WORK ITEM: Among the entries below, take the line with "ATOM 129 C CA" and the line with "ATOM 145 O O", and output them and every line between them exactly, with nothing else.

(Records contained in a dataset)
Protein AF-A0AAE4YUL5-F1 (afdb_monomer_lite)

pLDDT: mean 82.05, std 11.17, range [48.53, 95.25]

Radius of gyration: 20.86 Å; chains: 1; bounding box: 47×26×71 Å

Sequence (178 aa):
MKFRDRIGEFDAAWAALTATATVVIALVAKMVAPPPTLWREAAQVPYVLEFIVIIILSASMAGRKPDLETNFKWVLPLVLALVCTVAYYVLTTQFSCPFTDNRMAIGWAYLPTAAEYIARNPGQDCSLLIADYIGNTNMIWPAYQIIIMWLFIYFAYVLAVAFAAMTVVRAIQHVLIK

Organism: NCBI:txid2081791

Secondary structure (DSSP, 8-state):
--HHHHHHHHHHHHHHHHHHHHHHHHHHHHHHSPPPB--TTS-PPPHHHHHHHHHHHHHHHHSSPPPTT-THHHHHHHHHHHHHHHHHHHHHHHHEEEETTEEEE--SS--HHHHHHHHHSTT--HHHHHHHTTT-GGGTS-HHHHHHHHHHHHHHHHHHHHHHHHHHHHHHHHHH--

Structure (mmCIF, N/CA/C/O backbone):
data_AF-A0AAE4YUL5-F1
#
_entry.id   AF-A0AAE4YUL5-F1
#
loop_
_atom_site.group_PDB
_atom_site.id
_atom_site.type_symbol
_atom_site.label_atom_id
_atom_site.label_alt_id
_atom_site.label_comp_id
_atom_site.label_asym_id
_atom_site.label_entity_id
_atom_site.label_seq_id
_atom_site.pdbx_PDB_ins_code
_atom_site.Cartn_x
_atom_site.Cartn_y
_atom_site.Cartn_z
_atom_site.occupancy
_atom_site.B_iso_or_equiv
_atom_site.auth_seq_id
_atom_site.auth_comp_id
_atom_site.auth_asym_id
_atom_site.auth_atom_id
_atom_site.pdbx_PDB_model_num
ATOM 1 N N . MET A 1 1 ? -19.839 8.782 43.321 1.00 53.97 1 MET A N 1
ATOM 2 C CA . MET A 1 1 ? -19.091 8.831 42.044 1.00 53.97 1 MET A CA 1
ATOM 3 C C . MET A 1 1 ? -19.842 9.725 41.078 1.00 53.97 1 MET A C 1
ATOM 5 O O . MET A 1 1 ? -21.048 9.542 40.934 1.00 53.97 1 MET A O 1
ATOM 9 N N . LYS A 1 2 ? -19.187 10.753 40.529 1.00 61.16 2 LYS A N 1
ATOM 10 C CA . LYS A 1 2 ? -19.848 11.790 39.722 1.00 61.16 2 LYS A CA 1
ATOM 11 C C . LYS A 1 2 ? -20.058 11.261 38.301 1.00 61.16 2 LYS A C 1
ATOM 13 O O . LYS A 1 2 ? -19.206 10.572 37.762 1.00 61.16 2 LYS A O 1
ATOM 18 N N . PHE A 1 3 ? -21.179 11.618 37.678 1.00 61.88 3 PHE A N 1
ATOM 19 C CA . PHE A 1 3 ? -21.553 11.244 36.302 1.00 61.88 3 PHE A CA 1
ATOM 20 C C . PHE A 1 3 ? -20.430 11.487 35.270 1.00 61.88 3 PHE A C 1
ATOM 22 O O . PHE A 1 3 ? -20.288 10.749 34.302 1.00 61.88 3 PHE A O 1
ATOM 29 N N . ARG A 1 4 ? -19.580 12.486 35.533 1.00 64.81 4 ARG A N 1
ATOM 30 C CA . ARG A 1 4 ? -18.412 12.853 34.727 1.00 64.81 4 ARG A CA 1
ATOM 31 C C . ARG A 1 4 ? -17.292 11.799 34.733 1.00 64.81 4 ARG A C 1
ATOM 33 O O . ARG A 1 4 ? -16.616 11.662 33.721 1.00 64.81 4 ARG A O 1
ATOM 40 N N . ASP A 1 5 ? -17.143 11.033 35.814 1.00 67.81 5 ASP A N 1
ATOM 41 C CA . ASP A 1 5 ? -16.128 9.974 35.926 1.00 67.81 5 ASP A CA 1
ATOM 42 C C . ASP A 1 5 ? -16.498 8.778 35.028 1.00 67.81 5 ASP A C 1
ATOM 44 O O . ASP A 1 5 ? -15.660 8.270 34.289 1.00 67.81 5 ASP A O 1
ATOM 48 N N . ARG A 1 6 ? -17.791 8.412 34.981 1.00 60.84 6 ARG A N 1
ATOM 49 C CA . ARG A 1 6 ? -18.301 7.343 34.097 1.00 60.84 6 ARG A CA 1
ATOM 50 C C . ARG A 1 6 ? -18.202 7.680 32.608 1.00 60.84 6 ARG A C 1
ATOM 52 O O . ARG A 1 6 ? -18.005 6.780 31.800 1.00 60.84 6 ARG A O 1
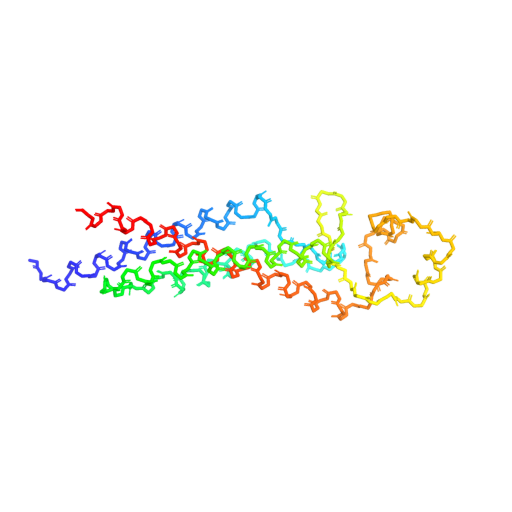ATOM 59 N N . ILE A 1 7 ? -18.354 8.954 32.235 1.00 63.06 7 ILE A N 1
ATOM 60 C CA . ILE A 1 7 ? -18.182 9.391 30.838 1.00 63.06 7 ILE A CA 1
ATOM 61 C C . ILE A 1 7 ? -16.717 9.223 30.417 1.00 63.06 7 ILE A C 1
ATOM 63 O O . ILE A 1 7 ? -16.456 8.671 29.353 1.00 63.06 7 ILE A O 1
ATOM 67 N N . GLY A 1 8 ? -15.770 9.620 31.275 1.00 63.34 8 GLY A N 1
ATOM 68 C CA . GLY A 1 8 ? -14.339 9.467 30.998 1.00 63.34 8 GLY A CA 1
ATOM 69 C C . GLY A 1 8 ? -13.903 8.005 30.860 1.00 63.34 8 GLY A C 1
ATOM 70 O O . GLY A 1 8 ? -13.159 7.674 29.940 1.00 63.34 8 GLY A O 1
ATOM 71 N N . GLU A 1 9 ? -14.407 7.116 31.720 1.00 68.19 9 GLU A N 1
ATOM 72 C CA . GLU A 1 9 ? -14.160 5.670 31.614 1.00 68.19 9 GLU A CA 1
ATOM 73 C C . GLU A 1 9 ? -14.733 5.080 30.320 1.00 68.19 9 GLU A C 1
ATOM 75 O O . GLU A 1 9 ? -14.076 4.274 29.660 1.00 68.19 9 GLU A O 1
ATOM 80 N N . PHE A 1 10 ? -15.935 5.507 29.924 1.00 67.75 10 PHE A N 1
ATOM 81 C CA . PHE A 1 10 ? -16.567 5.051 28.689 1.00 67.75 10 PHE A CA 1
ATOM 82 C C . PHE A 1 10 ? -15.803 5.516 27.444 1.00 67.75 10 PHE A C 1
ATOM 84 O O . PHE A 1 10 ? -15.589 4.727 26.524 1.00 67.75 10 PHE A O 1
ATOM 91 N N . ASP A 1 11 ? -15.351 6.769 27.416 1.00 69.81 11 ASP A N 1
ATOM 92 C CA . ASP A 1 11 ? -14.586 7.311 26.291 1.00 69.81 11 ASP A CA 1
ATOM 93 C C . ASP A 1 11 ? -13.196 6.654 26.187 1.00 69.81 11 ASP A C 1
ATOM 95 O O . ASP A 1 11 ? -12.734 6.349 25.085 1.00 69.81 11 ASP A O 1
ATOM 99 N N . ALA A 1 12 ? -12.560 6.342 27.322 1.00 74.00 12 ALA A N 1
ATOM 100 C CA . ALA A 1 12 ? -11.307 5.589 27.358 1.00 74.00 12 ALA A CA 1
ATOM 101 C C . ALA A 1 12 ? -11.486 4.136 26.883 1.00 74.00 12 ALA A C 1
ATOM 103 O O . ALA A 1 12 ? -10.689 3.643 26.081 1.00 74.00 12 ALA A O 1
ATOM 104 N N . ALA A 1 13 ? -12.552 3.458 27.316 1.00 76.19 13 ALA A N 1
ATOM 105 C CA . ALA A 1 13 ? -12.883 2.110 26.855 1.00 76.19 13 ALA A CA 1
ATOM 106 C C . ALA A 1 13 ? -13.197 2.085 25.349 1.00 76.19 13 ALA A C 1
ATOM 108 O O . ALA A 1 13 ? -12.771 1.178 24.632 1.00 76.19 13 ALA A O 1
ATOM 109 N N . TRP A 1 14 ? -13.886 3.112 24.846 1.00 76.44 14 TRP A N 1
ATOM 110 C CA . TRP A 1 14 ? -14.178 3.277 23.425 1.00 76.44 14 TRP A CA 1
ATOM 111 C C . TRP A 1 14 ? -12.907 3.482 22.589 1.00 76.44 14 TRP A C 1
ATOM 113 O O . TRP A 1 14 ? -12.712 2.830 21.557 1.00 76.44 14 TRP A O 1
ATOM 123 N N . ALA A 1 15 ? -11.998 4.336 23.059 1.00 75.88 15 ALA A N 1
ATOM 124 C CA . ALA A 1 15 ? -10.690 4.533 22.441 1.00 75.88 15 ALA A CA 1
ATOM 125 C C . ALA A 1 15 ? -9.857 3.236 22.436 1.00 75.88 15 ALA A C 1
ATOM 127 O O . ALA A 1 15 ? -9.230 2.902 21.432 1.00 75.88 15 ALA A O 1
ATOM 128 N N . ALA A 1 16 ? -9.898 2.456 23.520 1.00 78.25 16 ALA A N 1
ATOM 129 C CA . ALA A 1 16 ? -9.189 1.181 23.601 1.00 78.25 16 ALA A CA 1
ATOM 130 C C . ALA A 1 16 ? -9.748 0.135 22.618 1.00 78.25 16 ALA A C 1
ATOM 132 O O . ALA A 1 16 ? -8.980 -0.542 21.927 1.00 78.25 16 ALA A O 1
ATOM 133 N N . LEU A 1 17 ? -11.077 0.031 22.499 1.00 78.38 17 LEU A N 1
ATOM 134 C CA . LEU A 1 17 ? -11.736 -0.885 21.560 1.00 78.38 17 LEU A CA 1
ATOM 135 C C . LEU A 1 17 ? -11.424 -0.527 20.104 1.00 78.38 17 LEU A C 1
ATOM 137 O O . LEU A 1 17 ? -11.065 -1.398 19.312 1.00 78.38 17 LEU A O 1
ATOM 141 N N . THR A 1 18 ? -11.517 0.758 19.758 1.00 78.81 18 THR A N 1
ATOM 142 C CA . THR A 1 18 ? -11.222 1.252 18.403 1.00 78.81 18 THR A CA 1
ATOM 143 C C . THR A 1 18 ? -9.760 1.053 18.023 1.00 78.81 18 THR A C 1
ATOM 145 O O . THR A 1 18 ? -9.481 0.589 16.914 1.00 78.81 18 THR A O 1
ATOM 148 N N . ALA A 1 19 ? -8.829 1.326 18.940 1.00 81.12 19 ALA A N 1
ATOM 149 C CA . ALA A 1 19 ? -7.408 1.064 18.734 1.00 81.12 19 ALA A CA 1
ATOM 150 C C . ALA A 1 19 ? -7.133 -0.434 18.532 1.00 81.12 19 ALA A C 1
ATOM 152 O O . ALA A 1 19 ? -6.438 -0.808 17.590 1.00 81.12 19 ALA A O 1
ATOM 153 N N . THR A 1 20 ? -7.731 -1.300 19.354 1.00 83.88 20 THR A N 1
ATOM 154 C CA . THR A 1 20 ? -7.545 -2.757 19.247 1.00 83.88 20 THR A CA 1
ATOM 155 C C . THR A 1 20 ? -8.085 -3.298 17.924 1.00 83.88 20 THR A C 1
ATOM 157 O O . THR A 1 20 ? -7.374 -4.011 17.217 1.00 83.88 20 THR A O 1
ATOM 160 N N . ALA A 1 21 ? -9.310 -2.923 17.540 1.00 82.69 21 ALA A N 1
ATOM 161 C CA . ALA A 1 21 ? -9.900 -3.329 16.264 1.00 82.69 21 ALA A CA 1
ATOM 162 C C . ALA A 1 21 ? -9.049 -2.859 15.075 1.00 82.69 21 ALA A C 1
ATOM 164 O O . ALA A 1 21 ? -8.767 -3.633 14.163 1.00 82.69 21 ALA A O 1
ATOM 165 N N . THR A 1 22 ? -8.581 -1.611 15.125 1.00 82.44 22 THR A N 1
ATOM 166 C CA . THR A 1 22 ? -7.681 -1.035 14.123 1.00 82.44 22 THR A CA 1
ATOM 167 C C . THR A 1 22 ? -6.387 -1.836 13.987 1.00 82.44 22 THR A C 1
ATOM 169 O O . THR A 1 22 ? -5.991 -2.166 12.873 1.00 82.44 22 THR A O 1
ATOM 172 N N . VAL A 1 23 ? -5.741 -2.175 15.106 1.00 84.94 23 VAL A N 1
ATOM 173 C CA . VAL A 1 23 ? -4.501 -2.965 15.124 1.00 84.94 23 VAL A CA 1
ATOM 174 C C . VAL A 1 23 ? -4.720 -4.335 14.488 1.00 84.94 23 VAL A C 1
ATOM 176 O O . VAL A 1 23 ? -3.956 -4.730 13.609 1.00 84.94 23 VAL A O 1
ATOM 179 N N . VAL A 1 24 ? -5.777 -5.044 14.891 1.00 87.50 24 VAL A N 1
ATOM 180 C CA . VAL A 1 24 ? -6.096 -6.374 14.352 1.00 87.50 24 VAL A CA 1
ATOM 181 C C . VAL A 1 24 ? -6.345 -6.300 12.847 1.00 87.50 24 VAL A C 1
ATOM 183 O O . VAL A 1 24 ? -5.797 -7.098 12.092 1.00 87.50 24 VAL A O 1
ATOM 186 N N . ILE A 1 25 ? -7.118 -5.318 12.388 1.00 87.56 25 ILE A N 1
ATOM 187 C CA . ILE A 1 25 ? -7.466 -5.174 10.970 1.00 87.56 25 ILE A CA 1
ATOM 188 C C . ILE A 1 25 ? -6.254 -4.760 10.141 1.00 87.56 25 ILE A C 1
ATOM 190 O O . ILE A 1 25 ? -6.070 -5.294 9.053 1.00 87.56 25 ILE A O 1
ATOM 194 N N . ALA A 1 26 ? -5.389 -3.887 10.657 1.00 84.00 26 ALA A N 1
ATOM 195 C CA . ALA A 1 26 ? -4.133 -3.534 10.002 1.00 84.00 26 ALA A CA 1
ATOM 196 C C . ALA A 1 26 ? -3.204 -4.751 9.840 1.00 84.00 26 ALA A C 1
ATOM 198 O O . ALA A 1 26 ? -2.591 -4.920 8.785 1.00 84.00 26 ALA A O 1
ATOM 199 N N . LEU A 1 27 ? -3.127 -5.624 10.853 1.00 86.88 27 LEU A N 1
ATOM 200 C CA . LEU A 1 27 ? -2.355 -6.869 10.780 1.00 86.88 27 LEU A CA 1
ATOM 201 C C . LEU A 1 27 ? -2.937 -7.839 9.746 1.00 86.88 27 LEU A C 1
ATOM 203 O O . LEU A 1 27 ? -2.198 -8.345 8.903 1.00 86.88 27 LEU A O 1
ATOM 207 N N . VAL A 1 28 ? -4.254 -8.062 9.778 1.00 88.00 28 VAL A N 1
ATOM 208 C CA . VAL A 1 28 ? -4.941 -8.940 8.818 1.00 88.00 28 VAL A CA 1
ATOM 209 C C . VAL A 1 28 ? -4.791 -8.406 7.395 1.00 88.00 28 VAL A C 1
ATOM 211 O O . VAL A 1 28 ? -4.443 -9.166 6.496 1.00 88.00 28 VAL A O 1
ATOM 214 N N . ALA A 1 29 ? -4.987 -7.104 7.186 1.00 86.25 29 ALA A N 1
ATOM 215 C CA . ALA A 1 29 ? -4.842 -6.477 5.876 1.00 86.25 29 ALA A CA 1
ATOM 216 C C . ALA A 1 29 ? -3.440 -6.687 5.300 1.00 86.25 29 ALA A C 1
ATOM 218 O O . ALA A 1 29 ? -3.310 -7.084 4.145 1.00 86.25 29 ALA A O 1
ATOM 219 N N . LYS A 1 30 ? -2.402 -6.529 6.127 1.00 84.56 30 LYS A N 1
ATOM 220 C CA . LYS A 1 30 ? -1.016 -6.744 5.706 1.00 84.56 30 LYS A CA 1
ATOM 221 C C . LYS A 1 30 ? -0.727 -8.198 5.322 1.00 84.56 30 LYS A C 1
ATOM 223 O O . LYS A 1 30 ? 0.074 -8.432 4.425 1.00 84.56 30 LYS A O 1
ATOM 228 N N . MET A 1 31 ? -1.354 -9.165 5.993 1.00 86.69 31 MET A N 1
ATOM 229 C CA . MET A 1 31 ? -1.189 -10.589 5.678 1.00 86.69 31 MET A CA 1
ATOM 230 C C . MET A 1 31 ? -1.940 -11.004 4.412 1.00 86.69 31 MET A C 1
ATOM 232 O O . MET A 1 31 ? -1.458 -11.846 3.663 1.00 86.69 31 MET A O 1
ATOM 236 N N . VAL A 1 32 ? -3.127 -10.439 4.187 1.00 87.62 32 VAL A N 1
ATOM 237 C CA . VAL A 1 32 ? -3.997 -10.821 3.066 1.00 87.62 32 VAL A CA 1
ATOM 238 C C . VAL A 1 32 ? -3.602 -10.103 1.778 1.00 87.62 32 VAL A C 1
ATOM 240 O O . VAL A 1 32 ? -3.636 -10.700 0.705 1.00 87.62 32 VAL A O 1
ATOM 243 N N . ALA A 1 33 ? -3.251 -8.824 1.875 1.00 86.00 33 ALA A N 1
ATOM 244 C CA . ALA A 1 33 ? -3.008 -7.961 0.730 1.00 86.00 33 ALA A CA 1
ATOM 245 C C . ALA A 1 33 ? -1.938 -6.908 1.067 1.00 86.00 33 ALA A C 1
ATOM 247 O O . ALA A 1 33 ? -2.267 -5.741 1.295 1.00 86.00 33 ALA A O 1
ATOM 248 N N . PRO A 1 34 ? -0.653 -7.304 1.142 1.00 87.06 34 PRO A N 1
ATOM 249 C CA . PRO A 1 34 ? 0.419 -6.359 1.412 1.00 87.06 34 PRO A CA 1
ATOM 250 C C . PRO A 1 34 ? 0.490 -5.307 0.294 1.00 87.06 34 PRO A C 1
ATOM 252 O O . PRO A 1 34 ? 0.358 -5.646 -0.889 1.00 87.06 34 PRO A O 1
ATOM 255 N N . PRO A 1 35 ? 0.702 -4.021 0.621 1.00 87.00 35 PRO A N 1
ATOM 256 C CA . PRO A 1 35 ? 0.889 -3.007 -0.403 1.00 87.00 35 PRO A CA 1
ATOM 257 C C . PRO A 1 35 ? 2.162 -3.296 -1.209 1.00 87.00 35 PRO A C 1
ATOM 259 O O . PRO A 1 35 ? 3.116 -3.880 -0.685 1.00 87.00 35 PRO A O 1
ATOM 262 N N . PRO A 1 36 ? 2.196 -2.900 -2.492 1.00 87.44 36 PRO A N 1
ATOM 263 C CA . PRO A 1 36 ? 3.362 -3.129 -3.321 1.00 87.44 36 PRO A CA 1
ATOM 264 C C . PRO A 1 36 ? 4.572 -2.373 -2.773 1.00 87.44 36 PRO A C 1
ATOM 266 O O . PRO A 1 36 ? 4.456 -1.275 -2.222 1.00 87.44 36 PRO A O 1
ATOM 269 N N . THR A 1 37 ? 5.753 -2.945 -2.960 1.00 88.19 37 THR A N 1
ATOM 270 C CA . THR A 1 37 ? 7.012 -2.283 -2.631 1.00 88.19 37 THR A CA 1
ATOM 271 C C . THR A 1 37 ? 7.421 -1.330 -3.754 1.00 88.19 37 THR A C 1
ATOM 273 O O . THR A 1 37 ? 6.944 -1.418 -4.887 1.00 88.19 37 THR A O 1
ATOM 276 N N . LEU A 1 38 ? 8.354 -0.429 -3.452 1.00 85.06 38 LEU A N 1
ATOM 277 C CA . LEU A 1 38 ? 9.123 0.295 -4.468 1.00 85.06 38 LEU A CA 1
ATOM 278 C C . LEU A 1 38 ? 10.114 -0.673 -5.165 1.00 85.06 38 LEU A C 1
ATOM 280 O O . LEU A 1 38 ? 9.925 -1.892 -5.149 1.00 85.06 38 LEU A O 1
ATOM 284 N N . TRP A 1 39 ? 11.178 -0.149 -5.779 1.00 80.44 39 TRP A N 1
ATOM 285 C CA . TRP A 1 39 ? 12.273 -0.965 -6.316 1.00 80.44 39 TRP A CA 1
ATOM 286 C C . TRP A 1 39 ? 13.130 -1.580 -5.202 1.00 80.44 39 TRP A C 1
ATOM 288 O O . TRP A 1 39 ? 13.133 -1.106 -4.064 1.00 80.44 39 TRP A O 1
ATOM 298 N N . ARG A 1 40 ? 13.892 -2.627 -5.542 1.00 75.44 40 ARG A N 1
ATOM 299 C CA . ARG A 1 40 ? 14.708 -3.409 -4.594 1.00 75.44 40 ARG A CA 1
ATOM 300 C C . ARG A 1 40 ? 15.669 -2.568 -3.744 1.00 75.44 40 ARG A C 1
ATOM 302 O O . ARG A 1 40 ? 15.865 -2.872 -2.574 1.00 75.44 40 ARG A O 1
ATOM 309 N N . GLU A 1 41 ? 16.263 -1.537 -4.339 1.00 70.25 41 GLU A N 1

RESPONSE AREA:
ATOM 129 C CA . ALA A 1 16 ? -9.189 1.181 23.601 1.00 78.25 16 ALA A CA 1
ATOM 130 C C . ALA A 1 16 ? -9.748 0.135 22.618 1.00 78.25 16 ALA A C 1
ATOM 132 O O . ALA A 1 16 ? -8.980 -0.542 21.927 1.00 78.25 16 ALA A O 1
ATOM 133 N N . LEU A 1 17 ? -11.077 0.031 22.499 1.00 78.38 17 LEU A N 1
ATOM 134 C CA . LEU A 1 17 ? -11.736 -0.885 21.560 1.00 78.38 17 LEU A CA 1
ATOM 135 C C . LEU A 1 17 ? -11.424 -0.527 20.104 1.00 78.38 17 LEU A C 1
ATOM 137 O O . LEU A 1 17 ? -11.065 -1.398 19.312 1.00 78.38 17 LEU A O 1
ATOM 141 N N . THR A 1 18 ? -11.517 0.758 19.758 1.00 78.81 18 THR A N 1
ATOM 142 C CA . THR A 1 18 ? -11.222 1.252 18.403 1.00 78.81 18 THR A CA 1
ATOM 143 C C . THR A 1 18 ? -9.760 1.053 18.023 1.00 78.81 18 THR A C 1
ATOM 145 O O . THR A 1 18 ? -9.481 0.589 16.914 1.00 78.81 18 THR A O 1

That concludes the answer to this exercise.